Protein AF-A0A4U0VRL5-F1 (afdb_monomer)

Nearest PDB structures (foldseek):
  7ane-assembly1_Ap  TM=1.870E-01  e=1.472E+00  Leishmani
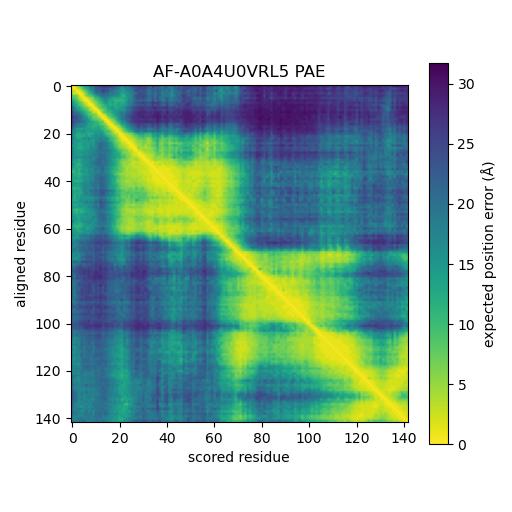a major
  6vjm-assembly1_B  TM=2.472E-01  e=7.284E+00  Homo sapiens

Secondary structure (DSSP, 8-state):
------------SS------PPP----SSGGGSPPHHHHHHHHT--TTTSPPEEETTTEEE------TTT----PPPPSSSPPPTT-GGGHHHHHHHHHH---HHHHHHHHHHHHHHH--EEEEEEEEE-TTS-EEEEEEE-

Organism: NCBI:txid329884

Foldseek 3Di:
DFAPFDQDDDPDPDDDDRDRDHDDQDAPDPVQDDDPVLVVQLQAQAPPPHDWDQRPRRGTGHHDPPCVPPDQDLDQDDPDDDDDPPPPVCVVVVVVSSVVRDPVVSVVVVVVVVVVVVKDWDFPDDWDQDPVRDTDTDTDID

Mean predicted aligned error: 15.64 Å

Structure (mmCIF, N/CA/C/O backbone):
data_AF-A0A4U0VRL5-F1
#
_entry.id   AF-A0A4U0VRL5-F1
#
loop_
_atom_site.group_PDB
_atom_site.id
_atom_site.type_symbol
_atom_site.label_atom_id
_atom_site.label_alt_id
_atom_site.label_comp_id
_atom_site.label_asym_id
_atom_site.label_entity_id
_atom_site.label_seq_id
_atom_site.pdbx_PDB_ins_code
_atom_site.Cartn_x
_atom_site.Cartn_y
_atom_site.Cartn_z
_atom_site.occupancy
_atom_site.B_iso_or_equiv
_atom_site.auth_seq_id
_atom_site.auth_comp_id
_atom_site.auth_asym_id
_atom_site.auth_atom_id
_atom_site.pdbx_PDB_model_num
ATOM 1 N N . MET A 1 1 ? -3.059 -5.326 -6.714 1.00 31.64 1 MET A N 1
ATOM 2 C CA . MET A 1 1 ? -1.958 -4.883 -7.601 1.00 31.64 1 MET A CA 1
ATOM 3 C C . MET A 1 1 ? -0.950 -6.023 -7.577 1.00 31.64 1 MET A C 1
ATOM 5 O O . MET A 1 1 ? -0.416 -6.271 -6.508 1.00 31.64 1 MET A O 1
ATOM 9 N N . ALA A 1 2 ? -0.830 -6.815 -8.650 1.00 28.00 2 ALA A N 1
ATOM 10 C CA . ALA A 1 2 ? 0.029 -8.007 -8.652 1.00 28.00 2 ALA A CA 1
ATOM 11 C C . ALA A 1 2 ? 1.508 -7.614 -8.628 1.00 28.00 2 ALA A C 1
ATOM 13 O O . ALA A 1 2 ? 1.923 -6.719 -9.365 1.00 28.00 2 ALA A O 1
ATOM 14 N N . ASN A 1 3 ? 2.282 -8.289 -7.786 1.00 41.19 3 ASN A N 1
ATOM 15 C CA . ASN A 1 3 ? 3.714 -8.090 -7.649 1.00 41.19 3 ASN A CA 1
ATOM 16 C C . ASN A 1 3 ? 4.480 -9.232 -8.328 1.00 41.19 3 ASN A C 1
ATOM 18 O O . ASN A 1 3 ? 4.130 -10.401 -8.181 1.00 41.19 3 ASN A O 1
ATOM 22 N N . TYR A 1 4 ? 5.543 -8.875 -9.043 1.00 35.38 4 TYR A N 1
ATOM 23 C CA . TYR A 1 4 ? 6.435 -9.769 -9.784 1.00 35.38 4 TYR A CA 1
ATOM 24 C C . TYR A 1 4 ? 7.767 -9.981 -9.036 1.00 35.38 4 TYR A C 1
ATOM 26 O O . TYR A 1 4 ? 8.827 -10.107 -9.647 1.00 35.38 4 TYR A O 1
ATOM 34 N N . ASN A 1 5 ? 7.749 -9.990 -7.700 1.00 40.47 5 ASN A N 1
ATOM 35 C CA . ASN A 1 5 ? 8.963 -10.130 -6.898 1.00 40.47 5 ASN A CA 1
ATOM 36 C C . ASN A 1 5 ? 9.436 -11.589 -6.837 1.00 40.47 5 ASN A C 1
ATOM 38 O O . ASN A 1 5 ? 9.060 -12.355 -5.952 1.00 40.47 5 ASN A O 1
ATOM 42 N N . GLY A 1 6 ? 10.320 -11.960 -7.764 1.00 36.22 6 GLY A N 1
ATOM 43 C CA . GLY A 1 6 ? 11.215 -13.099 -7.580 1.00 36.22 6 GLY A CA 1
ATOM 44 C C . GLY A 1 6 ? 12.271 -12.771 -6.521 1.00 36.22 6 GLY A C 1
ATOM 45 O O . GLY A 1 6 ? 12.970 -11.764 -6.628 1.00 36.22 6 GLY A O 1
ATOM 46 N N . THR A 1 7 ? 12.397 -13.608 -5.493 1.00 34.91 7 THR A N 1
ATOM 47 C CA . THR A 1 7 ? 13.474 -13.514 -4.500 1.00 34.91 7 THR A CA 1
ATOM 48 C C . THR A 1 7 ? 14.751 -14.081 -5.118 1.00 34.91 7 THR A C 1
ATOM 50 O O . THR A 1 7 ? 14.839 -15.277 -5.377 1.00 34.91 7 THR A O 1
ATOM 53 N N . THR A 1 8 ? 15.753 -13.239 -5.374 1.00 38.28 8 THR A N 1
ATOM 54 C CA . THR A 1 8 ? 17.119 -13.693 -5.674 1.00 38.28 8 THR A CA 1
ATOM 55 C C . THR A 1 8 ? 18.035 -13.259 -4.542 1.00 38.28 8 THR A C 1
ATOM 57 O O . THR A 1 8 ? 18.150 -12.076 -4.230 1.00 38.28 8 THR A O 1
ATOM 60 N N . THR A 1 9 ? 18.682 -14.232 -3.909 1.00 32.00 9 THR A N 1
ATOM 61 C CA . THR A 1 9 ? 19.753 -14.016 -2.940 1.00 32.00 9 THR A CA 1
ATOM 62 C C . THR A 1 9 ? 20.989 -13.511 -3.676 1.00 32.00 9 THR A C 1
ATOM 64 O O . THR A 1 9 ? 21.687 -14.270 -4.346 1.00 32.00 9 THR A O 1
ATOM 67 N N . LEU A 1 10 ? 21.283 -12.218 -3.543 1.00 39.72 10 LEU A N 1
ATOM 68 C CA . LEU A 1 10 ? 22.599 -11.693 -3.889 1.00 39.72 10 LEU A CA 1
ATOM 69 C C . LEU A 1 10 ? 23.602 -12.213 -2.854 1.00 39.72 10 LEU A C 1
ATOM 71 O O . LEU A 1 10 ? 23.437 -12.020 -1.649 1.00 39.72 10 LEU A O 1
ATOM 75 N N . LYS A 1 11 ? 24.634 -12.915 -3.325 1.00 32.81 11 LYS A N 1
ATOM 76 C CA . LYS A 1 11 ? 25.762 -13.333 -2.495 1.00 32.81 11 LYS A CA 1
ATOM 77 C C . LYS A 1 11 ? 26.599 -12.084 -2.190 1.00 32.81 11 LYS A C 1
ATOM 79 O O . LYS A 1 11 ? 27.326 -11.610 -3.057 1.00 32.81 11 LYS A O 1
ATOM 84 N N . SER A 1 12 ? 26.440 -11.524 -0.993 1.00 39.44 12 SER A N 1
ATOM 85 C CA . SER A 1 12 ? 27.208 -10.360 -0.537 1.00 39.44 12 SER A CA 1
ATOM 86 C C . SER A 1 12 ? 28.545 -10.786 0.065 1.00 39.44 12 SER A C 1
ATOM 88 O O . SER A 1 12 ? 28.567 -11.424 1.114 1.00 39.44 12 SER A O 1
ATOM 90 N N . ASP A 1 13 ? 29.649 -10.323 -0.523 1.00 37.16 13 ASP A N 1
ATOM 91 C CA . ASP A 1 13 ? 30.975 -10.303 0.119 1.00 37.16 13 ASP A CA 1
ATOM 92 C C . ASP A 1 13 ? 31.141 -9.115 1.095 1.00 37.16 13 ASP A C 1
ATOM 94 O O . ASP A 1 13 ? 32.240 -8.797 1.539 1.00 37.16 13 ASP A O 1
ATOM 98 N N . CYS A 1 14 ? 30.053 -8.444 1.480 1.00 33.12 14 CYS A N 1
ATOM 99 C CA . CYS A 1 14 ? 30.074 -7.435 2.533 1.00 33.12 14 CYS A CA 1
ATOM 100 C C . CYS A 1 14 ? 28.701 -7.379 3.212 1.00 33.12 14 CYS A C 1
ATOM 102 O O . CYS A 1 14 ? 27.745 -6.960 2.574 1.00 33.12 14 CYS A O 1
ATOM 104 N N . GLY A 1 15 ? 28.620 -7.848 4.467 1.00 33.38 15 GLY A N 1
ATOM 105 C CA . GLY A 1 15 ? 27.516 -7.643 5.421 1.00 33.38 15 GLY A CA 1
ATOM 106 C C . GLY A 1 15 ? 26.098 -7.961 4.925 1.00 33.38 15 GLY A C 1
ATOM 107 O O . GLY A 1 15 ? 25.538 -7.247 4.104 1.00 33.38 15 GLY A O 1
ATOM 108 N N . ALA A 1 16 ? 25.473 -9.000 5.480 1.00 36.03 16 ALA A N 1
ATOM 109 C CA . ALA A 1 16 ? 24.115 -9.432 5.146 1.00 36.03 16 ALA A CA 1
ATOM 110 C C . ALA A 1 16 ? 23.050 -8.319 5.301 1.00 36.03 16 ALA A C 1
ATOM 112 O O . ALA A 1 16 ? 22.454 -8.148 6.360 1.00 36.03 16 ALA A O 1
ATOM 113 N N . LEU A 1 17 ? 22.780 -7.598 4.214 
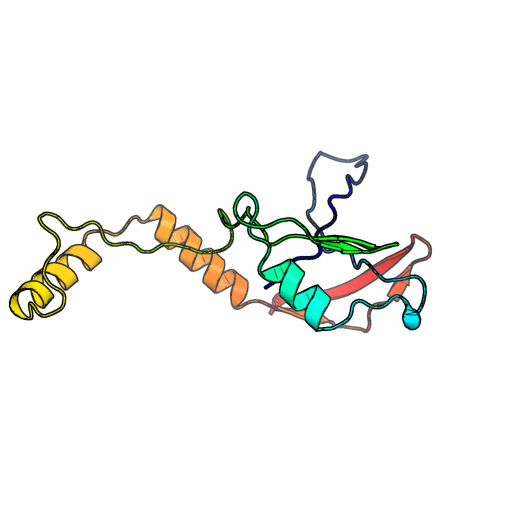1.00 35.25 17 LEU A N 1
ATOM 114 C CA . LEU A 1 17 ? 21.558 -6.835 3.980 1.00 35.25 17 LEU A CA 1
ATOM 115 C C . LEU A 1 17 ? 20.915 -7.404 2.714 1.00 35.25 17 LEU A C 1
ATOM 117 O O . LEU A 1 17 ? 21.339 -7.118 1.596 1.00 35.25 17 LEU A O 1
ATOM 121 N N . THR A 1 18 ? 19.909 -8.259 2.886 1.00 37.00 18 THR A N 1
ATOM 122 C CA . THR A 1 18 ? 19.050 -8.742 1.798 1.00 37.00 18 THR A CA 1
ATOM 123 C C . THR A 1 18 ? 18.246 -7.569 1.246 1.00 37.00 18 THR A C 1
ATOM 125 O O . THR A 1 18 ? 17.255 -7.151 1.841 1.00 37.00 18 THR A O 1
ATOM 128 N N . TYR A 1 19 ? 18.681 -7.014 0.117 1.00 37.97 19 TYR A N 1
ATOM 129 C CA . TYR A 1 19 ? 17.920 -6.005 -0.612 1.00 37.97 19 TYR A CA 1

------------------------

» **Required work**
From the entries above, return exactly the line containing "Organism: NCBI:txid329884", the line containing "ATOM 24 C C", and all lines between, and nothing else.

» **Output of the task**
Organism: NCBI:txid329884

Foldseek 3Di:
DFAPFDQDDDPDPDDDDRDRDHDDQDAPDPVQDDDPVLVVQLQAQAPPPHDWDQRPRRGTGHHDPPCVPPDQDLDQDDPDDDDDPPPPVCVVVVVVSSVVRDPVVSVVVVVVVVVVVVKDWDFPDDWDQDPVRDTDTDTDID

Mean predicted aligned error: 15.64 Å

Structure (mmCIF, N/CA/C/O backbone):
data_AF-A0A4U0VRL5-F1
#
_entry.id   AF-A0A4U0VRL5-F1
#
loop_
_atom_site.group_PDB
_atom_site.id
_atom_site.type_symbol
_atom_site.label_atom_id
_atom_site.label_alt_id
_atom_site.label_comp_id
_atom_site.label_asym_id
_atom_site.label_entity_id
_atom_site.label_seq_id
_atom_site.pdbx_PDB_ins_code
_atom_site.Cartn_x
_atom_site.Cartn_y
_atom_site.Cartn_z
_atom_site.occupancy
_atom_site.B_iso_or_equiv
_atom_site.auth_seq_id
_atom_site.auth_comp_id
_atom_site.auth_asym_id
_atom_site.auth_atom_id
_atom_site.pdbx_PDB_model_num
ATOM 1 N N . MET A 1 1 ? -3.059 -5.326 -6.714 1.00 31.64 1 MET A N 1
ATOM 2 C CA . MET A 1 1 ? -1.958 -4.883 -7.601 1.00 31.64 1 MET A CA 1
ATOM 3 C C . MET A 1 1 ? -0.950 -6.023 -7.577 1.00 31.64 1 MET A C 1
ATOM 5 O O . MET A 1 1 ? -0.416 -6.271 -6.508 1.00 31.64 1 MET A O 1
ATOM 9 N N . ALA A 1 2 ? -0.830 -6.815 -8.650 1.00 28.00 2 ALA A N 1
ATOM 10 C CA . ALA A 1 2 ? 0.029 -8.007 -8.652 1.00 28.00 2 ALA A CA 1
ATOM 11 C C . ALA A 1 2 ? 1.508 -7.614 -8.628 1.00 28.00 2 ALA A C 1
ATOM 13 O O . ALA A 1 2 ? 1.923 -6.719 -9.365 1.00 28.00 2 ALA A O 1
ATOM 14 N N . ASN A 1 3 ? 2.282 -8.289 -7.786 1.00 41.19 3 ASN A N 1
ATOM 15 C CA . ASN A 1 3 ? 3.714 -8.090 -7.649 1.00 41.19 3 ASN A CA 1
ATOM 16 C C . ASN A 1 3 ? 4.480 -9.232 -8.328 1.00 41.19 3 ASN A C 1
ATOM 18 O O . ASN A 1 3 ? 4.130 -10.401 -8.181 1.00 41.19 3 ASN A O 1
ATOM 22 N N . TYR A 1 4 ? 5.543 -8.875 -9.043 1.00 35.38 4 TYR A N 1
ATOM 23 C CA . TYR A 1 4 ? 6.435 -9.769 -9.784 1.00 35.38 4 TYR A CA 1
ATOM 24 C C . TYR A 1 4 ? 7.767 -9.981 -9.036 1.00 35.38 4 TYR A C 1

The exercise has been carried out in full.